In statements sent to the press, the Singaporean government said there is “no basis” to Lee Hsien Yang’s allegations that he had been subject to “a campaign of persecution.” It also rebutted his claims that the country was repressive.

“Singapore’s judiciary is impartial and makes decisions independently. This is why Singaporeans have a high level of trust in the judiciary,” it said. It noted that there are no legal restraints on Lee and his wife returning to Singapore. “They are and have always been free to return to Singapore,” it added.

Despite these rebuttals, it is hard to state how embarrassing the current situation is for the People’s Action Party (PAP). To hear a son of the revered Lee Kuan Yew endorse the sorts of criticisms that are generally only heard from political exiles, rogue academics, and critical foreign researchers, and have been successfully anathematized inside Singapore itself, certainly complicates the PAP’s official narrative of dynamism, meritocracy, and frictionless efficiency.

The Singaporean government has long sought to discredit and isolate Lee Hsien Yang, and cast him as an aberration and outlier in a nation where the PAP does enjoy high levels of public support. It is likely that it will continue to do so.

However, it is much harder to avoid the fact that the U.K., a nation with close relations to Singapore where politicians have often spoken of Lee Kuan Yew’s city-state as a model, believes the younger Lee’s claims that he and his wife have been the subjects of politically-motivated persecution.

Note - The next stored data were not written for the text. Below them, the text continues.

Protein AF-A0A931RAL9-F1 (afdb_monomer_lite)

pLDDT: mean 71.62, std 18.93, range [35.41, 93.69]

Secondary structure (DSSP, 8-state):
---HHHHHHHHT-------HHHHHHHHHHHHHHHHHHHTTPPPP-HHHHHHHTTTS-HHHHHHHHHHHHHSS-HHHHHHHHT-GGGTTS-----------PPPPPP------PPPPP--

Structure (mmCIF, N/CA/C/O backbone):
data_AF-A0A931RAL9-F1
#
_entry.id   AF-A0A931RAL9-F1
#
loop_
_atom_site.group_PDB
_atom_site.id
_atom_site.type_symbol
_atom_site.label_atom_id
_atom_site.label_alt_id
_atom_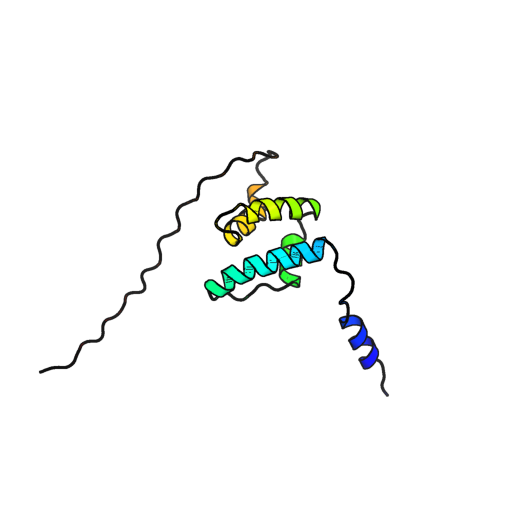site.label_comp_id
_atom_site.label_asym_id
_atom_site.label_entity_id
_atom_site.label_seq_id
_atom_site.pdbx_PDB_ins_code
_atom_site.Cartn_x
_atom_site.Cartn_y
_atom_site.Cartn_z
_atom_site.occupancy
_atom_site.B_iso_or_equiv
_atom_site.auth_seq_id
_atom_site.auth_comp_id
_atom_site.auth_asym_id
_atom_site.auth_atom_id
_atom_site.pdbx_PDB_model_num
ATOM 1 N N . MET A 1 1 ? 23.543 -39.388 8.326 1.00 49.94 1 MET A N 1
ATOM 2 C CA . MET A 1 1 ? 22.788 -38.941 7.131 1.00 49.94 1 MET A CA 1
ATOM 3 C C . MET A 1 1 ? 22.051 -37.654 7.477 1.00 49.94 1 MET A C 1
ATOM 5 O O . MET A 1 1 ? 20.846 -37.638 7.667 1.00 49.94 1 MET A O 1
ATOM 9 N N . GLU A 1 2 ? 22.800 -36.566 7.590 1.00 58.84 2 GLU A N 1
ATOM 10 C CA . GLU A 1 2 ? 22.312 -35.187 7.714 1.00 58.84 2 GLU A CA 1
ATOM 11 C C . GLU A 1 2 ? 23.273 -34.378 6.824 1.00 58.84 2 GLU A C 1
ATOM 13 O O . GLU A 1 2 ? 24.417 -34.784 6.660 1.00 58.84 2 GLU A O 1
ATOM 18 N N . HIS A 1 3 ? 22.855 -33.418 5.999 1.00 57.38 3 HIS A N 1
ATOM 19 C CA . HIS A 1 3 ? 22.910 -32.002 6.378 1.00 57.38 3 HIS A CA 1
ATOM 20 C C . HIS A 1 3 ? 22.220 -31.087 5.334 1.00 57.38 3 HIS A C 1
ATOM 22 O O . HIS A 1 3 ? 22.550 -29.914 5.213 1.00 57.38 3 HIS A O 1
ATOM 28 N N . ILE A 1 4 ? 21.215 -31.551 4.578 1.00 62.47 4 ILE A N 1
ATOM 29 C CA . ILE A 1 4 ? 20.513 -30.663 3.616 1.00 62.47 4 ILE A CA 1
ATOM 30 C C . ILE A 1 4 ? 19.569 -29.675 4.338 1.00 62.47 4 ILE A C 1
ATOM 32 O O . ILE A 1 4 ? 19.363 -28.546 3.893 1.00 62.47 4 ILE A O 1
ATOM 36 N N . ARG A 1 5 ? 19.032 -30.050 5.510 1.00 58.44 5 ARG A N 1
ATOM 37 C CA . ARG A 1 5 ? 18.066 -29.225 6.266 1.00 58.44 5 ARG A CA 1
ATOM 38 C C . ARG A 1 5 ? 18.656 -27.912 6.799 1.00 58.44 5 ARG A C 1
ATOM 40 O O . ARG A 1 5 ? 17.929 -26.927 6.903 1.00 58.44 5 ARG A O 1
ATOM 47 N N . ALA A 1 6 ? 19.958 -27.873 7.090 1.00 61.19 6 ALA A N 1
ATOM 48 C CA . ALA A 1 6 ? 20.627 -26.672 7.593 1.00 61.19 6 ALA A CA 1
ATOM 49 C C . ALA A 1 6 ? 20.743 -25.573 6.519 1.00 61.19 6 ALA A C 1
ATOM 51 O O . ALA A 1 6 ? 20.549 -24.395 6.815 1.00 61.19 6 ALA A O 1
ATOM 52 N N . HIS A 1 7 ? 20.962 -25.958 5.258 1.00 58.16 7 HIS A N 1
ATOM 53 C CA . HIS A 1 7 ? 21.127 -25.013 4.151 1.00 58.16 7 HIS A CA 1
ATOM 54 C C . HIS A 1 7 ? 19.792 -24.401 3.695 1.00 58.16 7 HIS A C 1
ATOM 56 O O . HIS A 1 7 ? 19.750 -23.229 3.325 1.00 58.16 7 HIS A O 1
ATOM 62 N N . ILE A 1 8 ? 18.677 -25.137 3.800 1.00 59.91 8 ILE A N 1
ATOM 63 C CA . ILE A 1 8 ? 17.338 -24.610 3.468 1.00 59.91 8 ILE A CA 1
ATOM 64 C C . ILE A 1 8 ? 16.946 -23.461 4.414 1.00 59.91 8 ILE A C 1
ATOM 66 O O . ILE A 1 8 ? 16.372 -22.464 3.976 1.00 59.91 8 ILE A O 1
ATOM 70 N N . LYS A 1 9 ? 17.314 -23.551 5.700 1.00 53.91 9 LYS A N 1
ATOM 71 C CA . LYS A 1 9 ? 16.977 -22.543 6.720 1.00 53.91 9 LYS A CA 1
ATOM 72 C C . LYS A 1 9 ? 17.683 -21.197 6.492 1.00 53.91 9 LYS A C 1
ATOM 74 O O . LYS A 1 9 ? 17.139 -20.156 6.856 1.00 53.91 9 LYS A O 1
ATOM 79 N N . ALA A 1 10 ? 18.853 -21.198 5.849 1.00 52.72 10 ALA A N 1
ATOM 80 C CA . ALA A 1 10 ? 19.594 -19.979 5.519 1.00 52.72 10 ALA A CA 1
ATOM 81 C C . ALA A 1 10 ? 18.985 -19.208 4.330 1.00 52.72 10 ALA A C 1
ATOM 83 O O . ALA A 1 10 ? 19.033 -17.980 4.302 1.00 52.72 10 ALA A O 1
ATOM 84 N N . ILE A 1 11 ? 18.336 -19.898 3.383 1.00 53.56 11 ILE A N 1
ATOM 85 C CA . ILE A 1 11 ? 17.692 -19.263 2.216 1.00 53.56 11 ILE A CA 1
ATOM 86 C C . ILE A 1 11 ? 16.446 -18.464 2.636 1.00 53.56 11 ILE A C 1
ATOM 88 O O . ILE A 1 11 ? 16.130 -17.432 2.039 1.00 53.56 11 ILE A O 1
ATOM 92 N N . THR A 1 12 ? 15.752 -18.904 3.689 1.00 51.47 12 THR A N 1
ATOM 93 C CA . THR A 1 12 ? 14.591 -18.202 4.263 1.00 51.47 12 THR A CA 1
ATOM 94 C C . THR A 1 12 ? 14.944 -16.916 5.012 1.00 51.47 12 THR A C 1
ATOM 96 O O . THR A 1 12 ? 14.060 -16.098 5.254 1.00 51.47 12 THR A O 1
ATOM 99 N N . SER A 1 13 ? 16.223 -16.674 5.304 1.00 50.03 13 SER A N 1
ATOM 100 C CA . SER A 1 13 ? 16.708 -15.458 5.967 1.00 50.03 13 SER A CA 1
ATOM 101 C C . SER A 1 13 ? 17.037 -14.338 4.972 1.00 50.03 13 SER A C 1
ATOM 103 O O . SER A 1 13 ? 17.978 -13.577 5.173 1.00 50.03 13 SER A O 1
ATOM 105 N N . LYS A 1 14 ? 16.268 -14.198 3.882 1.00 48.66 14 LYS A N 1
ATOM 106 C CA . LYS A 1 14 ? 16.349 -13.038 2.973 1.00 48.66 14 LYS A CA 1
ATOM 107 C C . LYS A 1 14 ? 15.750 -11.798 3.645 1.00 48.66 14 LYS A C 1
ATOM 109 O O . LYS A 1 14 ? 14.705 -11.303 3.232 1.00 48.66 14 LYS A O 1
ATOM 114 N N . LYS A 1 15 ? 16.400 -11.285 4.690 1.00 53.53 15 LYS A N 1
ATOM 115 C CA . LYS A 1 15 ? 16.050 -9.977 5.259 1.00 53.53 15 LYS A CA 1
ATOM 116 C C . LYS A 1 15 ? 16.655 -8.808 4.468 1.00 53.53 15 LYS A C 1
ATOM 118 O O . LYS A 1 15 ? 16.284 -7.671 4.708 1.00 53.53 15 LYS A O 1
ATOM 123 N N . GLU A 1 16 ? 17.513 -9.044 3.479 1.00 52.72 16 GLU A N 1
ATOM 124 C CA . GLU A 1 16 ? 18.495 -8.012 3.120 1.00 52.72 16 GLU A CA 1
ATOM 125 C C . GLU A 1 16 ? 18.505 -7.541 1.663 1.00 52.72 16 GLU A C 1
ATOM 127 O O . GLU A 1 16 ? 19.556 -7.272 1.095 1.00 52.72 16 GLU A O 1
ATOM 132 N N . ARG A 1 17 ? 17.329 -7.387 1.044 1.00 50.12 17 ARG A N 1
ATOM 133 C CA . ARG A 1 17 ? 17.172 -6.474 -0.106 1.00 50.12 17 ARG A CA 1
ATOM 134 C C . ARG A 1 17 ? 15.850 -5.725 0.012 1.00 50.12 17 ARG A C 1
ATOM 136 O O . ARG A 1 17 ? 14.890 -6.029 -0.698 1.00 50.12 17 ARG A O 1
ATOM 143 N N . ALA A 1 18 ? 15.789 -4.783 0.954 1.00 55.31 18 ALA A N 1
ATOM 144 C CA . ALA A 1 18 ? 14.754 -3.759 0.935 1.00 55.31 18 ALA A CA 1
ATOM 145 C C . ALA A 1 18 ? 14.929 -2.983 -0.374 1.00 55.31 18 ALA A C 1
ATOM 147 O O . ALA A 1 18 ? 15.907 -2.273 -0.575 1.00 55.31 18 ALA A O 1
ATOM 148 N N . THR A 1 19 ? 14.039 -3.247 -1.321 1.00 78.88 19 THR A N 1
ATOM 149 C CA . THR A 1 19 ? 13.947 -2.476 -2.558 1.00 78.88 19 THR A CA 1
ATOM 150 C C . THR A 1 19 ? 12.934 -1.372 -2.313 1.00 78.88 19 THR A C 1
ATOM 152 O O . THR A 1 19 ? 11.962 -1.607 -1.594 1.00 78.88 19 THR A O 1
ATOM 155 N N . GLU A 1 20 ? 13.098 -0.213 -2.947 1.00 83.19 20 GLU A N 1
ATOM 156 C CA . GLU A 1 20 ? 12.141 0.902 -2.839 1.00 83.19 20 GLU A CA 1
ATOM 157 C C . GLU A 1 20 ? 10.699 0.435 -3.106 1.00 83.19 20 GLU A C 1
ATOM 159 O O . GLU A 1 20 ? 9.736 0.794 -2.426 1.00 83.19 20 GLU A O 1
ATOM 164 N N . ARG A 1 21 ? 10.553 -0.495 -4.058 1.00 83.50 21 ARG A N 1
ATOM 165 C CA . ARG A 1 21 ? 9.285 -1.162 -4.345 1.00 83.50 21 ARG A CA 1
ATOM 166 C C . ARG A 1 21 ? 8.741 -1.939 -3.138 1.00 83.50 21 ARG A C 1
AT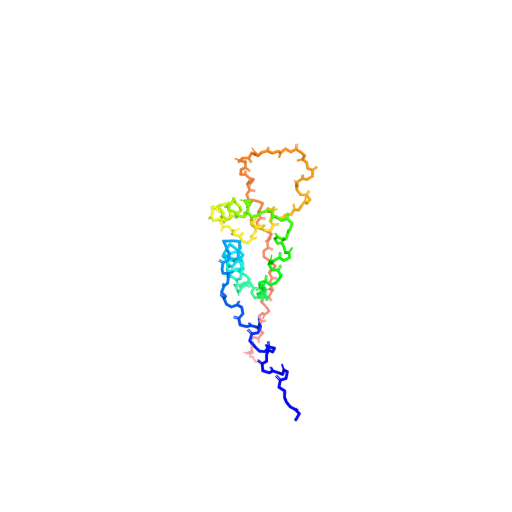OM 168 O O . ARG A 1 21 ? 7.536 -1.915 -2.892 1.00 83.50 21 ARG A O 1
ATOM 175 N N . GLY A 1 22 ? 9.591 -2.685 -2.438 1.00 87.75 22 GLY A N 1
ATOM 176 C CA . GLY A 1 22 ? 9.242 -3.440 -1.235 1.00 87.75 22 GLY A CA 1
ATOM 177 C C . GLY A 1 22 ? 8.789 -2.542 -0.087 1.00 87.75 22 GLY A C 1
ATOM 178 O O . GLY A 1 22 ? 7.801 -2.864 0.573 1.00 87.75 22 GLY A O 1
ATOM 179 N N . GLU A 1 23 ? 9.438 -1.392 0.088 1.00 89.38 23 GLU A N 1
ATOM 180 C CA . GLU A 1 23 ? 9.056 -0.392 1.090 1.00 89.38 23 GLU A CA 1
ATOM 181 C C . GLU A 1 23 ? 7.684 0.212 0.783 1.00 89.38 23 GLU A C 1
ATOM 183 O O . GLU A 1 23 ? 6.818 0.268 1.659 1.00 89.38 23 GLU A O 1
ATOM 188 N N . LEU A 1 24 ? 7.427 0.555 -0.484 1.00 89.88 24 LEU A N 1
ATOM 189 C CA . LEU A 1 24 ? 6.105 1.005 -0.923 1.00 89.88 24 LEU A CA 1
ATOM 190 C C . LEU A 1 24 ? 5.042 -0.076 -0.697 1.00 89.88 24 LEU A C 1
ATOM 192 O O . LEU A 1 24 ? 3.974 0.212 -0.157 1.00 89.88 24 LEU A O 1
ATOM 196 N N . MET A 1 25 ? 5.332 -1.337 -1.037 1.00 90.44 25 MET A N 1
ATOM 197 C CA . MET A 1 25 ? 4.418 -2.457 -0.771 1.00 90.44 25 MET A CA 1
ATOM 198 C C . MET A 1 25 ? 4.089 -2.591 0.717 1.00 90.44 25 MET A C 1
ATOM 200 O O . MET A 1 25 ? 2.924 -2.784 1.072 1.00 90.44 25 MET A O 1
ATOM 204 N N . GLN A 1 26 ? 5.095 -2.474 1.582 1.00 91.62 26 GLN A N 1
ATOM 205 C CA . GLN A 1 26 ? 4.917 -2.552 3.026 1.00 91.62 26 GLN A CA 1
ATOM 206 C C . GLN A 1 26 ? 4.098 -1.371 3.558 1.00 91.62 26 GLN A C 1
ATOM 208 O O . GLN A 1 26 ? 3.205 -1.579 4.382 1.00 91.62 26 GLN A O 1
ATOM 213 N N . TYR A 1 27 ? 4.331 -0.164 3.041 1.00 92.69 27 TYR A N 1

Whether or not Lee Hsien Yang’s criticisms make much difference to public opinion inside Singapore, the longer-term outlook for the PAP is cloudier than it has been for many years. As Michael D. Barr of Flinders University in Adelaide argued back in 2019, the feud within the Lee family has “tarnished and fractured” its brand and image, undermining one of the “constants” that has supported Singapore’s successes since independence in 1965. Coupled with other political trends, including growing disaffection among the Singaporean elite, he wrote, “there can be little doubt that the government faces major challenges in the medium term.”